Only days before this incident, another Kenyan girl, Sharon Akinyi from Kisumu County, was turned away from her new school, St. Mark Obambo Secondary School, for similar reasons. Sharon met all the requirements for new students except one: She had long hair. One of the school’s student regulations states that all students must be tidy and well-groomed with their hair cut short. A teacher said the policy was a result of the school’s hot and dusty environment. Akinyi refused to cut her hair, citing religious reasons for her decision and sticking to her guns even when the school threatened to deny her admission. Akinyi said that she would rather take up a course at a local polytechnic or quit higher education altogether than cut off her hair.
It’s not uncommon for Kenyan public schools to have a “no-hair” policy, meaning both girls and boys have to shave off their tresses. Some argue that these rules harmlessly attempt to promote uniformity (and, it’s implied, equality) among students. Teachers defend this decision as a time-saving measure and method to control and prevent lice from spreading.
These arguments, however, are undermined by the fact that non-black students in the same schools are often allowed to grow out their hair despite this rule. In 2016, Ugandan female students protested their schools’ no-hair policies for that very reason: that they apply only to black students. Kyamulabe Margret Mugema, a middle school dean at one of the schools at the center of the protest, defended the policy, telling the Global Press Journal, “We let other races grow their hair because it’s in their culture not to cut off their hair, and we respect that.”
A crucial part of protesting these “no-hair” rules, however, is that these policies are the legacy of colonialism and, as such, still perpetuate racism. In precolonial times, Christian missionaries demanded that girls who attended their mission schools cut their hair to their scalp, as they believed that black hair was “unsightly, ungodly, and unatemable.” Beyond their students, missionaries also forbade all African women who attended their churches from wearing any artistic hairstyles, even though African women did so for many different reasons, including signifying their age, class, and rank in their community.
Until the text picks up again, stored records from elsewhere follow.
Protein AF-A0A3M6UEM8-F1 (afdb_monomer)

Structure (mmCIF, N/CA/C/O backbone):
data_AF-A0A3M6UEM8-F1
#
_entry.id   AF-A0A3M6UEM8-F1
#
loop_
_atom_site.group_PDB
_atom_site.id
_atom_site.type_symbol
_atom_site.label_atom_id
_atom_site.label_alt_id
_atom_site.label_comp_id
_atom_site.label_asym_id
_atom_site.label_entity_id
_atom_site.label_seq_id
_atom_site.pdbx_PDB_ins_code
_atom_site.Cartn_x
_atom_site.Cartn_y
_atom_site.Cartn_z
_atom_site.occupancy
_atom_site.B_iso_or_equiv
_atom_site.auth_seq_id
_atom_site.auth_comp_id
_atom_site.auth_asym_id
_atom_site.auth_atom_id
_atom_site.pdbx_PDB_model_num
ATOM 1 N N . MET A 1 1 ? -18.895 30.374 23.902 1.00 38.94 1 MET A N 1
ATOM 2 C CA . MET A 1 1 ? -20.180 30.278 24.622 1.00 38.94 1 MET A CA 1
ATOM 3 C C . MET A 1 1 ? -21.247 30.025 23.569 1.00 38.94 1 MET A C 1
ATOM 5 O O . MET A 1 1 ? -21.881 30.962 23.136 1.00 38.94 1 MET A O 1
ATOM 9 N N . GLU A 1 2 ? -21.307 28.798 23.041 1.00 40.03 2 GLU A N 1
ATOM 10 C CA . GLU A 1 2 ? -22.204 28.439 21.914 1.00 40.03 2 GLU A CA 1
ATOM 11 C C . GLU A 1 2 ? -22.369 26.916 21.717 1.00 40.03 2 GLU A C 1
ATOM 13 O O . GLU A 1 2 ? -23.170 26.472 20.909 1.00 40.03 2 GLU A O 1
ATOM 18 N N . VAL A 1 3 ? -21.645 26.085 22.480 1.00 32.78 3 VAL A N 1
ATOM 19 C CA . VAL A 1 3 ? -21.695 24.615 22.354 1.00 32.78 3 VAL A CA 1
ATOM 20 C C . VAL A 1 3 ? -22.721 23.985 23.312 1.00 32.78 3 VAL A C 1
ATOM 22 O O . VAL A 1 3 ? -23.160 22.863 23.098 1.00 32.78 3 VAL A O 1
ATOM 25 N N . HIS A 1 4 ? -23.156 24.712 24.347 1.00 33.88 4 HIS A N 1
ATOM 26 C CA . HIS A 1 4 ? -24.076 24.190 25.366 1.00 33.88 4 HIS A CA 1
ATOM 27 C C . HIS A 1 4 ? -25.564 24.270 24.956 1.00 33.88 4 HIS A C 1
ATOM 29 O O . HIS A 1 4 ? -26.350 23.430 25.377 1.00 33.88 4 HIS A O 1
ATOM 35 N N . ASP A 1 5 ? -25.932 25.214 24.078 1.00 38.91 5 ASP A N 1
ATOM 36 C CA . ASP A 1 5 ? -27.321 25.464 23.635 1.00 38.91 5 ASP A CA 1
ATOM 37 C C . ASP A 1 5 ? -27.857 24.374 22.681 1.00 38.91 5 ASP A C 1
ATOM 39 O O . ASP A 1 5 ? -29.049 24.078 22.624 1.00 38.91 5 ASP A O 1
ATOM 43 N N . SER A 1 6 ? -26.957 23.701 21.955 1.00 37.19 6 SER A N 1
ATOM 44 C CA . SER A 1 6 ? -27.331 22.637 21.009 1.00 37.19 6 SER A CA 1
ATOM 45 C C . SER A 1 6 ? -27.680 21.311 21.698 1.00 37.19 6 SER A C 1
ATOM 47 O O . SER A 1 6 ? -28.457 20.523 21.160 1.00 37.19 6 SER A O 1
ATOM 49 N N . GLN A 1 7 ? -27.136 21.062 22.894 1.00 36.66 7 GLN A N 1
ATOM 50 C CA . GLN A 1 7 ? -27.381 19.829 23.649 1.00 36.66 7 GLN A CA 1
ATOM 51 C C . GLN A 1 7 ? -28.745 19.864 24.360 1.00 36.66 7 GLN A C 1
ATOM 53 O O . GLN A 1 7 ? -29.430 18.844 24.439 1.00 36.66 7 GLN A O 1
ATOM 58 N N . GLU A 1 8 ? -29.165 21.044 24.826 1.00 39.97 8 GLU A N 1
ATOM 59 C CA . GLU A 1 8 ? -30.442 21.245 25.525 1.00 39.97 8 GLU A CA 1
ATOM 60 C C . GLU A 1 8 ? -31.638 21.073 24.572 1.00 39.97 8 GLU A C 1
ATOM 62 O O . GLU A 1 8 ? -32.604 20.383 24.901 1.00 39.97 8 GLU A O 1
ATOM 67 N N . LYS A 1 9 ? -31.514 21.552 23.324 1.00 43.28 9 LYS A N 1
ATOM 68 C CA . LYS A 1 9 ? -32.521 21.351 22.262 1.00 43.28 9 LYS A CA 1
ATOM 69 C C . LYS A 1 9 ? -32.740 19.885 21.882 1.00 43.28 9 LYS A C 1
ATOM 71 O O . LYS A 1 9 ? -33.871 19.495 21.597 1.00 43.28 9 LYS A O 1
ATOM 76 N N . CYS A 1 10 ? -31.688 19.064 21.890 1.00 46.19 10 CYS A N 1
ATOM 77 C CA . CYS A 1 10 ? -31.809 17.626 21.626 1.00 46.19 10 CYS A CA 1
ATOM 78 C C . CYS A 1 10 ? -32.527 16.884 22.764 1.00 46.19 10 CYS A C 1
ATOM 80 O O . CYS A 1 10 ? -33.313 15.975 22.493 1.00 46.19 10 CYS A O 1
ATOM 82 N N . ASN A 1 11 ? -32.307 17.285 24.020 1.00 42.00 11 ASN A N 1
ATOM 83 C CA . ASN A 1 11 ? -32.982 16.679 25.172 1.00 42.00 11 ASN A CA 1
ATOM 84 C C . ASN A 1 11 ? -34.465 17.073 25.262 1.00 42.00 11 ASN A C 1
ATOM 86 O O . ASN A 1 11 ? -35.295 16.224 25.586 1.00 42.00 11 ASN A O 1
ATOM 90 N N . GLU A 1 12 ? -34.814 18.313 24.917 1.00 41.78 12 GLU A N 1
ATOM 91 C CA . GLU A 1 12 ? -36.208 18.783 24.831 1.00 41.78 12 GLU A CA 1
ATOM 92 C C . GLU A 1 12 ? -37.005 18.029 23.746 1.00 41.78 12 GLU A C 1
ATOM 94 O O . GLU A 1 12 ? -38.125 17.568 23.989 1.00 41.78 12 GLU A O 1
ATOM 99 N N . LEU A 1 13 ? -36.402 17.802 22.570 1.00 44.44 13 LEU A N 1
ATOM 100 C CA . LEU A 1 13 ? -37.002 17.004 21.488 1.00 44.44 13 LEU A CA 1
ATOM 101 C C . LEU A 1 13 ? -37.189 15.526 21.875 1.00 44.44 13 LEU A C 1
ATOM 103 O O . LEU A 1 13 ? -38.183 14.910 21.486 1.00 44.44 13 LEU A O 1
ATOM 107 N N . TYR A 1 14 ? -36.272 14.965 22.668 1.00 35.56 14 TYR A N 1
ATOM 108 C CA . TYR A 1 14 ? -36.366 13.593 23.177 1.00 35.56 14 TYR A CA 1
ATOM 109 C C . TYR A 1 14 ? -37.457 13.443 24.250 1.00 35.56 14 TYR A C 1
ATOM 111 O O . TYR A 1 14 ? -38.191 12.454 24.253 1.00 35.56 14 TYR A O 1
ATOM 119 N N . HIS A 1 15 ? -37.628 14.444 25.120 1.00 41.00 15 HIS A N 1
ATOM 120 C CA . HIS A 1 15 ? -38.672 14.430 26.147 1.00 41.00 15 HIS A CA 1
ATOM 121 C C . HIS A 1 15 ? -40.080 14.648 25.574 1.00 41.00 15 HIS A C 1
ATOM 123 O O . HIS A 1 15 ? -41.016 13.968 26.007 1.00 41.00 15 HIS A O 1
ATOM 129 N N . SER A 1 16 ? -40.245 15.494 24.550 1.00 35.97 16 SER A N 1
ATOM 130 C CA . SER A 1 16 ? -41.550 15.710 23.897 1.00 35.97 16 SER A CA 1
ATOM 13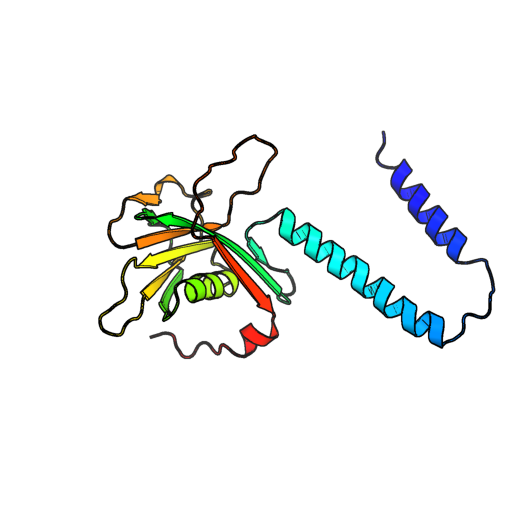1 C C . SER A 1 16 ? -42.108 14.438 23.228 1.00 35.97 16 SER A C 1
ATOM 133 O O . SER A 1 16 ? -43.320 14.225 23.198 1.00 35.97 16 SER A O 1
ATOM 135 N N . ALA A 1 17 ? -41.235 13.522 22.794 1.00 41.84 17 ALA A N 1
ATOM 136 C CA . ALA A 1 17 ? -41.627 12.246 22.192 1.00 41.84 17 ALA A CA 1
ATOM 137 C C . ALA A 1 17 ? -42.180 11.204 23.192 1.00 41.84 17 ALA A C 1
ATOM 139 O O . ALA A 1 17 ? -42.662 10.155 22.767 1.00 41.84 17 ALA A O 1
ATOM 140 N N . THR A 1 18 ? -42.145 11.470 24.506 1.00 43.28 18 THR A N 1
ATOM 141 C CA . THR A 1 18 ? -42.575 10.504 25.541 1.00 43.28 18 THR A CA 1
ATOM 142 C C . THR A 1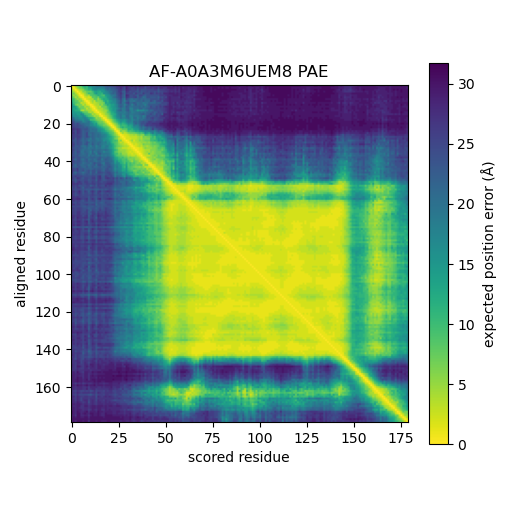 18 ? -43.944 10.791 26.171 1.00 43.28 18 THR A C 1
ATOM 144 O O . THR A 1 18 ? -44.382 10.026 27.026 1.00 43.28 18 THR A O 1
ATOM 147 N N . HIS A 1 19 ? -44.674 11.823 25.725 1.00 41.53 19 HIS A N 1
ATOM 148 C CA . HIS A 1 19 ? -45.989 12.170 26.292 1.00 41.53 19 HIS A CA 1
ATOM 149 C C . HIS A 1 19 ? -47.096 12.395 25.244 1.00 41.53 19 HIS A C 1
ATOM 151 O O . HIS A 1 19 ? -47.826 13.388 25.264 1.00 41.53 19 HIS A O 1
ATOM 157 N N . SER A 1 20 ? -47.276 11.437 24.337 1.00 36.94 20 SER A N 1
ATOM 158 C CA . SER A 1 20 ? -48.547 11.280 23.623 1.00 36.94 20 SER A CA 1
ATOM 159 C C . SER A 1 20 ? -48.875 9.796 23.531 1.00 36.94 20 SER A C 1
ATOM 161 O O . SER A 1 20 ? -48.323 9.061 22.714 1.00 36.94 20 SER A O 1
ATOM 163 N N . GLY A 1 21 ? -49.726 9.345 24.453 1.00 48.12 21 GLY A N 1
ATOM 164 C CA . GLY A 1 21 ? -50.301 8.008 24.446 1.00 48.12 21 GLY A CA 1
ATOM 165 C C . GLY A 1 21 ? -51.216 7.840 23.239 1.00 48.12 21 GLY A C 1
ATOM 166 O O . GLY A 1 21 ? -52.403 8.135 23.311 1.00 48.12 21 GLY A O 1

Based on their racist beliefs that all African men were uncontrollable beasts, missionaries also believed that African girls would be less desirable to African men with short hair.
The legacy of colonialism and racism is entrenched in many African schools, even those that allow students to wear their hair long. For instance, my alma mater required students to hold our hair up in “push-back ponytails.” This policy dated back to pre-independence when the school was segregated and catered only to British (and white) girls. The school now caters to mostly black Kenyan girls, whose natural hair does not really “push-back” as a result of its kinkiness. Protective hairstyles such as braids and twists were forbidden, though, which made many of us resort to chemically treating our hair, as doing so was the only way we could meet the school’s standards. These conditions made it hard for us to grow and take care of healthy natural hair.
The impact of these policies on students’ perceptions of black hair is ultimately quite harmful. They effectively underestimate Kenyan school girls’ intelligence to the point that something as ordinary as taking care of their own hair is seen as a task that they cannot handle without being distracted from their school work. In what other continent are students told that taking care of their own hair is a misplaced priority, or that it has any bearing on their education at all?
It is time for schools to examine the roots of the dress codes they implement and the implications of them on students. The natural hair wave that is taking over the world needs to sweep into Kenyan schools so that black girls can view their schools as places their hair doesn’t designate them as untidy and unmanageable, but as a source of pride.